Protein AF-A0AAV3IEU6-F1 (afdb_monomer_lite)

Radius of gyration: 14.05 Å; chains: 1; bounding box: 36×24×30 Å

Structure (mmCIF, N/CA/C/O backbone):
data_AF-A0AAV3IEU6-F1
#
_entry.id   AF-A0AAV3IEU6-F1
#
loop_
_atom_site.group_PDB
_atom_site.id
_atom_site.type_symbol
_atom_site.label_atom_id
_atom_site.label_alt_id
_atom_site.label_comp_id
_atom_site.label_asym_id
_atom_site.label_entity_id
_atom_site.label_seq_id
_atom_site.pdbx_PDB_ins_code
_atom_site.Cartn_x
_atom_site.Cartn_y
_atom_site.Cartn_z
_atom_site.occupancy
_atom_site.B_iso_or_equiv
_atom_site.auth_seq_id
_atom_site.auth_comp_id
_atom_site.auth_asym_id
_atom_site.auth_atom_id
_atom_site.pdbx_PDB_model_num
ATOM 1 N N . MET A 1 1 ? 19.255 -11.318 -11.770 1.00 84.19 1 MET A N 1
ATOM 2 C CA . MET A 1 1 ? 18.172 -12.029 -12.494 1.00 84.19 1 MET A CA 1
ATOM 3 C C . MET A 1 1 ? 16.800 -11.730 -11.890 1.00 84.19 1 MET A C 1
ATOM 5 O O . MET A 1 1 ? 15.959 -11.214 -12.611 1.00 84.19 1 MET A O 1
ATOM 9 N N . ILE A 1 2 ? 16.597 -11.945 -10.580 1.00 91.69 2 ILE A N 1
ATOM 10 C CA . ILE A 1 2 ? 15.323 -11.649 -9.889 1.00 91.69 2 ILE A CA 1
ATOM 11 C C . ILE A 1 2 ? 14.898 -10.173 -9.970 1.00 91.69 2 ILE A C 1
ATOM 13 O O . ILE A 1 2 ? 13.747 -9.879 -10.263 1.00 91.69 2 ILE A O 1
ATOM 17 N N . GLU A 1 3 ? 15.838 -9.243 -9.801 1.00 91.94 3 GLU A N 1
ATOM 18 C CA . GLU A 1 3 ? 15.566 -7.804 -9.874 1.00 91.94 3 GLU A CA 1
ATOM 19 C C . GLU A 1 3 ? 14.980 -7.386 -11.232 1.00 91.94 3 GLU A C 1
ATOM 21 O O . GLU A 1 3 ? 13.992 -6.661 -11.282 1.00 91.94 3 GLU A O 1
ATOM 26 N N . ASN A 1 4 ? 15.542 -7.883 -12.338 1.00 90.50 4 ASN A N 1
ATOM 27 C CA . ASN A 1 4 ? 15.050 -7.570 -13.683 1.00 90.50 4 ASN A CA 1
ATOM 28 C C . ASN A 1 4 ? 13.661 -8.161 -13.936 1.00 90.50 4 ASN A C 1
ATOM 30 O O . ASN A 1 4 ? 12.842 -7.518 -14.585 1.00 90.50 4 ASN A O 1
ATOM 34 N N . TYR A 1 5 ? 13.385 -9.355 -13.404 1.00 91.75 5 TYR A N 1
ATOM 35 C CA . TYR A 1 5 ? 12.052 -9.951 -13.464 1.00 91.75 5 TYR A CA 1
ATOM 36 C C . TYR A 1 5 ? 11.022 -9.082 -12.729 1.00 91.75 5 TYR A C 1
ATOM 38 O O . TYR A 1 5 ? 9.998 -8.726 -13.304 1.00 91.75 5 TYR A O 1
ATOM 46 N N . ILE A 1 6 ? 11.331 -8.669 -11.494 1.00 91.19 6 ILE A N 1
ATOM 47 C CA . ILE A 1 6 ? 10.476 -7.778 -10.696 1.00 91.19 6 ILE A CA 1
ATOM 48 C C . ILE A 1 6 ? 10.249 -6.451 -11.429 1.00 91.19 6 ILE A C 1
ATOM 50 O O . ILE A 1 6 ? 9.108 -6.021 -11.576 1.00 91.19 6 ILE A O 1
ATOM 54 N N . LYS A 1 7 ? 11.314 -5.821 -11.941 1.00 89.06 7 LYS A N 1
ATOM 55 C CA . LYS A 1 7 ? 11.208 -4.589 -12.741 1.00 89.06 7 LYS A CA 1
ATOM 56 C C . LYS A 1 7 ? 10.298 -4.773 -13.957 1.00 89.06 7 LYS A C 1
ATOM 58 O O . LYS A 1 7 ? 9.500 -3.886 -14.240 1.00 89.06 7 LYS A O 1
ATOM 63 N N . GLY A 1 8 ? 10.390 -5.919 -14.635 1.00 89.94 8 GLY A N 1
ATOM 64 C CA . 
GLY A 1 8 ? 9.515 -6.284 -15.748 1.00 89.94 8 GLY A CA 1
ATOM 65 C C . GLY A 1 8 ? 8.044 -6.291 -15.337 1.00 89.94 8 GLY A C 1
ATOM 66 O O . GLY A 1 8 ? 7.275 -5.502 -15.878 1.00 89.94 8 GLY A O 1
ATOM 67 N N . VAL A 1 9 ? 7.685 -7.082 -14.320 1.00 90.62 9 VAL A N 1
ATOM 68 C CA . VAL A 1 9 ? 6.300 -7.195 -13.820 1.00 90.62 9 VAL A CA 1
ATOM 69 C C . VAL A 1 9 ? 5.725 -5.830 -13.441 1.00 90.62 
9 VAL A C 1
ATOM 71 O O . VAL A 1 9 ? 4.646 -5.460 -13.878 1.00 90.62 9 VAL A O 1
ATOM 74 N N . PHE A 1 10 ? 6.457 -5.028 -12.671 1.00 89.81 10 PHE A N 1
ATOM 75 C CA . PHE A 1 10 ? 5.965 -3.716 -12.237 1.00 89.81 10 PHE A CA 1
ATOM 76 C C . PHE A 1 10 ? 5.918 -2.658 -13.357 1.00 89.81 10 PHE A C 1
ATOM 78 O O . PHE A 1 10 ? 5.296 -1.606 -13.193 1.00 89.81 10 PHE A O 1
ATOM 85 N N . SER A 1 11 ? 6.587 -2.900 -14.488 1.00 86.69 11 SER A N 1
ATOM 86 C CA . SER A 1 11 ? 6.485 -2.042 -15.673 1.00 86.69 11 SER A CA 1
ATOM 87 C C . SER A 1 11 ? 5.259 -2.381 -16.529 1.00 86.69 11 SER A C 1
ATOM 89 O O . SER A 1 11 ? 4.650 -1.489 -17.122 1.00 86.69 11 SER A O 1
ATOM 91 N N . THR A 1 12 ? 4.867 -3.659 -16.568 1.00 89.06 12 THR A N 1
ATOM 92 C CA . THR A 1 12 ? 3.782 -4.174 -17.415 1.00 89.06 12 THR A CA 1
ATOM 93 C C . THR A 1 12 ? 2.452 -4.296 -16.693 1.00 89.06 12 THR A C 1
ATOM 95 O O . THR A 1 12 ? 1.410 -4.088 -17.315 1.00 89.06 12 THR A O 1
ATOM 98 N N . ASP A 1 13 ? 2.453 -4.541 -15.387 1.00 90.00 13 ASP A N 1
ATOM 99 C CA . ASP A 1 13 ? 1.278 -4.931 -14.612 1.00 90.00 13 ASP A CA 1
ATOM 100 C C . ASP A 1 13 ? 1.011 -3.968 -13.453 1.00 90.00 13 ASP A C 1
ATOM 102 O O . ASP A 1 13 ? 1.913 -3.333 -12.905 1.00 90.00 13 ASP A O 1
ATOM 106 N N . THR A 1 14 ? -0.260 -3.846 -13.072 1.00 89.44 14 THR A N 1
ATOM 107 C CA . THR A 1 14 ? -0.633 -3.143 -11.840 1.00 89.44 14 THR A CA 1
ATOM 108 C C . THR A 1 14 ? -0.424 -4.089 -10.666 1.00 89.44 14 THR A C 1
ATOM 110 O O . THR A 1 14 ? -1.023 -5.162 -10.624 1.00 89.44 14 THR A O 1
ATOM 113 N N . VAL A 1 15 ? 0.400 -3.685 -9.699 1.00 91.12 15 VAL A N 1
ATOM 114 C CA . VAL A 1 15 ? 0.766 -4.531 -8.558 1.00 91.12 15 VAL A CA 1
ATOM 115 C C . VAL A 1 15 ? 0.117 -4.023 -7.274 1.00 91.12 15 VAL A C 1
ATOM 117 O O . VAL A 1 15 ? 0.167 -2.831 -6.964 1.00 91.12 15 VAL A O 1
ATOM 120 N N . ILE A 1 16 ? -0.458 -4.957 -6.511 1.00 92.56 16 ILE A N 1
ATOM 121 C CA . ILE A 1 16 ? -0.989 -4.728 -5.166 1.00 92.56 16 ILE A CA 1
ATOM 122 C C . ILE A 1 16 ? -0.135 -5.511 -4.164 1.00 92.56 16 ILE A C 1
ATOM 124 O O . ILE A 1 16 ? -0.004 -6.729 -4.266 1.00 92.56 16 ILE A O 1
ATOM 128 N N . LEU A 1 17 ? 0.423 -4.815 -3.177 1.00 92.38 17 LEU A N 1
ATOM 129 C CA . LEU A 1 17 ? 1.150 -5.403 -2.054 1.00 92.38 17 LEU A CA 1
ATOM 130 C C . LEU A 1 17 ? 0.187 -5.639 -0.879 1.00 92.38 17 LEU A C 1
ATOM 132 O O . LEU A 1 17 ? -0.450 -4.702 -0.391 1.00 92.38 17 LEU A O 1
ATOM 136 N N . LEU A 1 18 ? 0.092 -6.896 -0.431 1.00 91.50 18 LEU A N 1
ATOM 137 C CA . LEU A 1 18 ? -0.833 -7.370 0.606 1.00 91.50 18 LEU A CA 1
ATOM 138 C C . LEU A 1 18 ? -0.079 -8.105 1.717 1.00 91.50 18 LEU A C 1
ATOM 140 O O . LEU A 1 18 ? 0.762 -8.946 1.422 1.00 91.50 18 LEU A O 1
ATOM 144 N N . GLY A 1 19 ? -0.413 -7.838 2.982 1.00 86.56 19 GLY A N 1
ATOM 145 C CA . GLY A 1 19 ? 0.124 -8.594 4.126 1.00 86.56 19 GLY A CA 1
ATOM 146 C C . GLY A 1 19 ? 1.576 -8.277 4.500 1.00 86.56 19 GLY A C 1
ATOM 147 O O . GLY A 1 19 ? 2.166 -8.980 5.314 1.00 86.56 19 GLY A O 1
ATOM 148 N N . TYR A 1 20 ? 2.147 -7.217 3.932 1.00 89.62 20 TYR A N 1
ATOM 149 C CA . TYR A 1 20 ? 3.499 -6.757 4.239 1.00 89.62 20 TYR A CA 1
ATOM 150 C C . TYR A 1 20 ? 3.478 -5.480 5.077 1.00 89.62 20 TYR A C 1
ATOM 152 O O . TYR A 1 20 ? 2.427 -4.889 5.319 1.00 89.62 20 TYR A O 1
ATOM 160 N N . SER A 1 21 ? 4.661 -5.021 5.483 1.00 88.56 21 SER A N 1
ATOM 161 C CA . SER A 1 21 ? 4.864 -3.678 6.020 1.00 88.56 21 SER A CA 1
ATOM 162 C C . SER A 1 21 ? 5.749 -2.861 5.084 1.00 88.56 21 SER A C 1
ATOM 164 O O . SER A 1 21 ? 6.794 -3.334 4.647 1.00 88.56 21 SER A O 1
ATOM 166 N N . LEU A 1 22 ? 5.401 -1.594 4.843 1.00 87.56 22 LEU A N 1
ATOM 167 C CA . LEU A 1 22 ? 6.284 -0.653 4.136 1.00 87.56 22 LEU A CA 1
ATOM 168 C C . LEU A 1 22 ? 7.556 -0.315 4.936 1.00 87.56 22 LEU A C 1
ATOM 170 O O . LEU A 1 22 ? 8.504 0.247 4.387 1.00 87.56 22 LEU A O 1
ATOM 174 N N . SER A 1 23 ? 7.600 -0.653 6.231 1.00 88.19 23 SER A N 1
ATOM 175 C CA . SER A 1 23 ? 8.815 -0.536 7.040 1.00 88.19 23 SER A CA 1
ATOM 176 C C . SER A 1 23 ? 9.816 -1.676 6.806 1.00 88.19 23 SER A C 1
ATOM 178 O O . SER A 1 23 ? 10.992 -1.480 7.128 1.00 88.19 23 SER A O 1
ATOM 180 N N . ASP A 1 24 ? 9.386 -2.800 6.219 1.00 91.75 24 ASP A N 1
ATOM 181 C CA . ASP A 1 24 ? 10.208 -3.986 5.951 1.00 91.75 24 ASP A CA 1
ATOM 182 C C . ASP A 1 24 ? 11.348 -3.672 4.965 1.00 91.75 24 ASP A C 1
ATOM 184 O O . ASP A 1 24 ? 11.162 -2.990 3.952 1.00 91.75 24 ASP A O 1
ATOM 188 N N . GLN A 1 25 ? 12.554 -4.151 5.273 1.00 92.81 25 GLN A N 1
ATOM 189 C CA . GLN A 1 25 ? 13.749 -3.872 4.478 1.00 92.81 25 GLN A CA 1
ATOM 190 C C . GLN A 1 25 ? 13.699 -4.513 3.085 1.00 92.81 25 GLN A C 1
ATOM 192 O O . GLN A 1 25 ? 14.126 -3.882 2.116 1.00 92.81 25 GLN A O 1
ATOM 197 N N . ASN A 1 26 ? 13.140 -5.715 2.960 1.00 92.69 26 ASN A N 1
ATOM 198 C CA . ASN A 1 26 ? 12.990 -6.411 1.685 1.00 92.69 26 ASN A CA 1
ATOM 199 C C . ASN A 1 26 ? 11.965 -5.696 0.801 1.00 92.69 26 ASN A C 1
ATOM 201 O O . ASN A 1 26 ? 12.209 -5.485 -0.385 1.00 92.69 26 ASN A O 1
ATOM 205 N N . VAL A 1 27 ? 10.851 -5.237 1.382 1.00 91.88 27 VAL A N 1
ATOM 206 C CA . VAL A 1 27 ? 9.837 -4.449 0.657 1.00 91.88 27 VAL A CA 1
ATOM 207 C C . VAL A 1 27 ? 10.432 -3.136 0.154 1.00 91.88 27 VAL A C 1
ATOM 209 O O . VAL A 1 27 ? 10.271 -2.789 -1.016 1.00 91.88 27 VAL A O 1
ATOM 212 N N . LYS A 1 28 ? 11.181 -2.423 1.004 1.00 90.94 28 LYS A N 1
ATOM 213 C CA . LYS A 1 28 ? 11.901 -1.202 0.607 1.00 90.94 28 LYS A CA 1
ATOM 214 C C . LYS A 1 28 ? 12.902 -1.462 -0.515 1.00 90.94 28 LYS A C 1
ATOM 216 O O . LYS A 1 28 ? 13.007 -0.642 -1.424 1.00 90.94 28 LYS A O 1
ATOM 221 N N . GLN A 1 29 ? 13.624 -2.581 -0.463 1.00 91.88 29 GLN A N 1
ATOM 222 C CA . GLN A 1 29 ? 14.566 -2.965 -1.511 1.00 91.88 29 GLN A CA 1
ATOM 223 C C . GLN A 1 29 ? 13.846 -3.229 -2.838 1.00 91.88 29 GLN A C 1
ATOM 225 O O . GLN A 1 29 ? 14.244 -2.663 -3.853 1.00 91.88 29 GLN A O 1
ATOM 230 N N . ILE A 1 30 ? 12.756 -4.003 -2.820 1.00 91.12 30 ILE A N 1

========================================================================

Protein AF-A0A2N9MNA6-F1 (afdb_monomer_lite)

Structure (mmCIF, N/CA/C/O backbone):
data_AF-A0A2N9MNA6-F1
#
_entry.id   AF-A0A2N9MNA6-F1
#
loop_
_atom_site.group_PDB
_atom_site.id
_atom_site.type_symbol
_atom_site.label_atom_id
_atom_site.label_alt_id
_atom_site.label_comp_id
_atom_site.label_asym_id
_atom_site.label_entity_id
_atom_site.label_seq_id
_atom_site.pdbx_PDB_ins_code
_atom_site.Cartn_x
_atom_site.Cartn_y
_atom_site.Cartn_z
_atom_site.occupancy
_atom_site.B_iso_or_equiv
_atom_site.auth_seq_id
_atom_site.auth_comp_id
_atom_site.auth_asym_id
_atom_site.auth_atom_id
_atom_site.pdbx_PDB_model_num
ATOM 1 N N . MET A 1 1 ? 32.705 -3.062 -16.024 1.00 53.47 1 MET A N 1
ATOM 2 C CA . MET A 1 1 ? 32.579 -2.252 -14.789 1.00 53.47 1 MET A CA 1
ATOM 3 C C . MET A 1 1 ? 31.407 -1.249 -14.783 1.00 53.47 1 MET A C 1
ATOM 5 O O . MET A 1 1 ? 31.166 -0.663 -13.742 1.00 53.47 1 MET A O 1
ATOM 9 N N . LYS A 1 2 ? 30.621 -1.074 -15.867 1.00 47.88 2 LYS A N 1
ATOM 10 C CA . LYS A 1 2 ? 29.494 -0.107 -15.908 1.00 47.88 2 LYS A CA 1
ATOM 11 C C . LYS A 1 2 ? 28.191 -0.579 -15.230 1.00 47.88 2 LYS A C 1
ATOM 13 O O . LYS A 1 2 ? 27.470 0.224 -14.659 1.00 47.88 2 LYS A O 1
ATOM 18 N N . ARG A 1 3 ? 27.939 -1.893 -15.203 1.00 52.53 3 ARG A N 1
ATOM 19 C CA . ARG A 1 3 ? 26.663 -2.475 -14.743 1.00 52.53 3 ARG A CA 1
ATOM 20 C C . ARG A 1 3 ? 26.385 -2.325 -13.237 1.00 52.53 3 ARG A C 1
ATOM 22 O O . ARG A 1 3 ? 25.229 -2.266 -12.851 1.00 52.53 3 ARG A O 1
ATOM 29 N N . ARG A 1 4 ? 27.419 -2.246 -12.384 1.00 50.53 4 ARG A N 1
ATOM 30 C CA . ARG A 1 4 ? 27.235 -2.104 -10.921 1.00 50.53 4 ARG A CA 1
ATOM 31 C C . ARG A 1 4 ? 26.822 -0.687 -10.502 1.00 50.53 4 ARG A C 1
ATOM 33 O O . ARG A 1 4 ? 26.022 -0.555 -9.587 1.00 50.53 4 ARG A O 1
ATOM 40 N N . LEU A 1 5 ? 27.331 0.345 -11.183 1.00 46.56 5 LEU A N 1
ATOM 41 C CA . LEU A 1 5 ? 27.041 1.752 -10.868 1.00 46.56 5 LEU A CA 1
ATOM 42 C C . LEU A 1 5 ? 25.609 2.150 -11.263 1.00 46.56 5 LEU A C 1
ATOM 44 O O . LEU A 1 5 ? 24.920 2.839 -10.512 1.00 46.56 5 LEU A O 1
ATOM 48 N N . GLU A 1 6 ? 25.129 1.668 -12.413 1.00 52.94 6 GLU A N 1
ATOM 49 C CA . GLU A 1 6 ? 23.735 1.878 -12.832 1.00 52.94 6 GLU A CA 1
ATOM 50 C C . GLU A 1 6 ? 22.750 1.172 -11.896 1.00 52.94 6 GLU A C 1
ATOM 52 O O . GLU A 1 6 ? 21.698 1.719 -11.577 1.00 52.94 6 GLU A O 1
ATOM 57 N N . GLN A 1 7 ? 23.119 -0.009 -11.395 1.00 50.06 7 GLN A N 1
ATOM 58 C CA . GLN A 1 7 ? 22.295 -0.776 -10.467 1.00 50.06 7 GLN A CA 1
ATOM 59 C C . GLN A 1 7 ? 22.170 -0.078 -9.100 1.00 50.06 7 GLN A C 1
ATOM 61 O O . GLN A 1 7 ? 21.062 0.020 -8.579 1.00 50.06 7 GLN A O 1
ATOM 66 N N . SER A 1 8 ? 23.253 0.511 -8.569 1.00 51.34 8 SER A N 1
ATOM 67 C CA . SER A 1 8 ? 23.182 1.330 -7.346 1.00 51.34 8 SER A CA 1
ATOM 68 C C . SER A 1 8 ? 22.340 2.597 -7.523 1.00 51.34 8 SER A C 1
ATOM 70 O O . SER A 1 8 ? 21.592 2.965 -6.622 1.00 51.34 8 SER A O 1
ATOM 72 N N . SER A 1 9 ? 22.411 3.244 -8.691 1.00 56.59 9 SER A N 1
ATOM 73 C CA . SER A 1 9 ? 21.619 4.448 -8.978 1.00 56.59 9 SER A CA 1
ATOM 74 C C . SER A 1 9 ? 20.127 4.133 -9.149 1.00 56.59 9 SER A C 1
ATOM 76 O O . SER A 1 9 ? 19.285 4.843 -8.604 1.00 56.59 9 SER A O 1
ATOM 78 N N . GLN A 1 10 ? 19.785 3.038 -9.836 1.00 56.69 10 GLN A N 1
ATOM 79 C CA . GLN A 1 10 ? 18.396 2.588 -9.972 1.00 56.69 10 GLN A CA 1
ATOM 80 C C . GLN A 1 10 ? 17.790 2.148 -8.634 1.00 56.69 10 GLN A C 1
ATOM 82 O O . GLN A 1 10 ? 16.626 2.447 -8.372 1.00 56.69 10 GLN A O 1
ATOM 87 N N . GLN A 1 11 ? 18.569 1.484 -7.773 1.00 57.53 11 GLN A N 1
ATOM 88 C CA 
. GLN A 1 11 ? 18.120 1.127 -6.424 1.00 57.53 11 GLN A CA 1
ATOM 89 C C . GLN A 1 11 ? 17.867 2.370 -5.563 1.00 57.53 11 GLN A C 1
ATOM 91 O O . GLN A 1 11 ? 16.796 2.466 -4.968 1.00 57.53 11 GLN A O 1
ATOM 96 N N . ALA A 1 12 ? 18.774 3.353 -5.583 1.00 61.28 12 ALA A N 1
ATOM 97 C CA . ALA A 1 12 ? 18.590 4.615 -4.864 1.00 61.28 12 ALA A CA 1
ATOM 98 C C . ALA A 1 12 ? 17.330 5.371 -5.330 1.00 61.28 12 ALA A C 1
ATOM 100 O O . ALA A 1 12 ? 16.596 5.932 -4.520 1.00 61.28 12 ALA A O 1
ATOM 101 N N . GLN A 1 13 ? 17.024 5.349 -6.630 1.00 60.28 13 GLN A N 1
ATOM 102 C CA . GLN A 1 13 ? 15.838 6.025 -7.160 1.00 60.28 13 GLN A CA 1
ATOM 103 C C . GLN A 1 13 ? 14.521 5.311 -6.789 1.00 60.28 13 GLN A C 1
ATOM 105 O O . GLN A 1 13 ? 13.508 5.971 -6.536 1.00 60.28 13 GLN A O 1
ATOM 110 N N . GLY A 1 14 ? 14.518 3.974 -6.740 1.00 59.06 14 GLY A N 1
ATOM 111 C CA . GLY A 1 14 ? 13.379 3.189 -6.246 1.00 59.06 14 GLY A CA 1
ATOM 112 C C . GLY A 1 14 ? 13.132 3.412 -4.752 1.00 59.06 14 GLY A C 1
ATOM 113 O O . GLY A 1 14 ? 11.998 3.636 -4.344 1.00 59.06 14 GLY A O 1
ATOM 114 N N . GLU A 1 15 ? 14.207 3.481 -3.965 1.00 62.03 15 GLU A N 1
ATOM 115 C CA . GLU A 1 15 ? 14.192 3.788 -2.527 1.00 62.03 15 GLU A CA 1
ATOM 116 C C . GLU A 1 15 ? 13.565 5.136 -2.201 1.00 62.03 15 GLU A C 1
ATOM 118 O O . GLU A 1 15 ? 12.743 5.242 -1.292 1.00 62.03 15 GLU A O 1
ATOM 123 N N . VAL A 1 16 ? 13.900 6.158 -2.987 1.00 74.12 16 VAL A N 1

========================================================================

## What this task involves:
Could you retype exactly the lines above, starting at the line that contains "ATOM 162 C C" and ending at the line that contains "ATOM 213 C CA", and nothing more?

## Answer box:
ATOM 162 C C . SER A 1 21 ? 5.749 -2.861 5.084 1.00 88.56 21 SER A C 1
ATOM 164 O O . SER A 1 21 ? 6.794 -3.334 4.647 1.00 88.56 21 SER A O 1
ATOM 166 N N . LEU A 1 22 ? 5.401 -1.594 4.843 1.00 87.56 22 LEU A N 1
ATOM 167 C CA . LEU A 1 22 ? 6.284 -0.653 4.136 1.00 87.56 22 LEU A CA 1
ATOM 168 C C . LEU A 1 22 ? 7.556 -0.315 4.936 1.00 87.56 22 LEU A C 1
ATOM 170 O O . LEU A 1 22 ? 8.504 0.247 4.387 1.00 87.56 22 LEU A O 1
ATOM 174 N N . SER A 1 23 ? 7.600 -0.653 6.231 1.00 88.19 23 SER A N 1
ATOM 175 C CA . SER A 1 23 ? 8.815 -0.536 7.040 1.00 88.19 23 SER A CA 1
ATOM 176 C C . SER A 1 23 ? 9.816 -1.676 6.806 1.00 88.19 23 SER A C 1
ATOM 178 O O . SER A 1 23 ? 10.992 -1.480 7.128 1.00 88.19 23 SER A O 1
ATOM 180 N N . ASP A 1 24 ? 9.386 -2.800 6.219 1.00 91.75 24 ASP A N 1
ATOM 181 C CA . ASP A 1 24 ? 10.208 -3.986 5.951 1.00 91.75 24 ASP A CA 1
ATOM 182 C C . ASP A 1 24 ? 11.348 -3.672 4.965 1.00 91.75 24 ASP A C 1
ATOM 184 O O . ASP A 1 24 ? 11.162 -2.990 3.952 1.00 91.75 24 ASP A O 1
ATOM 188 N N . GLN A 1 25 ? 12.554 -4.151 5.273 1.00 92.81 25 GLN A N 1
ATOM 189 C CA . GLN A 1 25 ? 13.749 -3.872 4.478 1.00 92.81 25 GLN A CA 1
ATOM 190 C C . GLN A 1 25 ? 13.699 -4.513 3.085 1.00 92.81 25 GLN A C 1
ATOM 192 O O . GLN A 1 25 ? 14.126 -3.882 2.116 1.00 92.81 25 GLN A O 1
ATOM 197 N N . ASN A 1 26 ? 13.140 -5.715 2.960 1.00 92.69 26 ASN A N 1
ATOM 198 C CA . ASN A 1 26 ? 12.990 -6.411 1.685 1.00 92.69 26 ASN A CA 1
ATOM 199 C C . ASN A 1 26 ? 11.965 -5.696 0.801 1.00 92.69 26 ASN A C 1
ATOM 201 O O . ASN A 1 26 ? 12.209 -5.485 -0.385 1.00 92.69 26 ASN A O 1
ATOM 205 N N . VAL A 1 27 ? 10.851 -5.237 1.382 1.00 91.88 27 VAL A N 1
ATOM 206 C CA . VAL A 1 27 ? 9.837 -4.449 0.657 1.00 91.88 27 VAL A CA 1
ATOM 207 C C . VAL A 1 27 ? 10.432 -3.136 0.154 1.00 91.88 27 VAL A C 1
ATOM 209 O O . VAL A 1 27 ? 10.271 -2.789 -1.016 1.00 91.88 27 VAL A O 1
ATOM 212 N N . LYS A 1 28 ? 11.181 -2.423 1.004 1.00 90.94 28 LYS A N 1
ATOM 213 C CA . LYS A 1 28 ? 11.901 -1.202 0.607 1.00 90.94 28 LYS A CA 1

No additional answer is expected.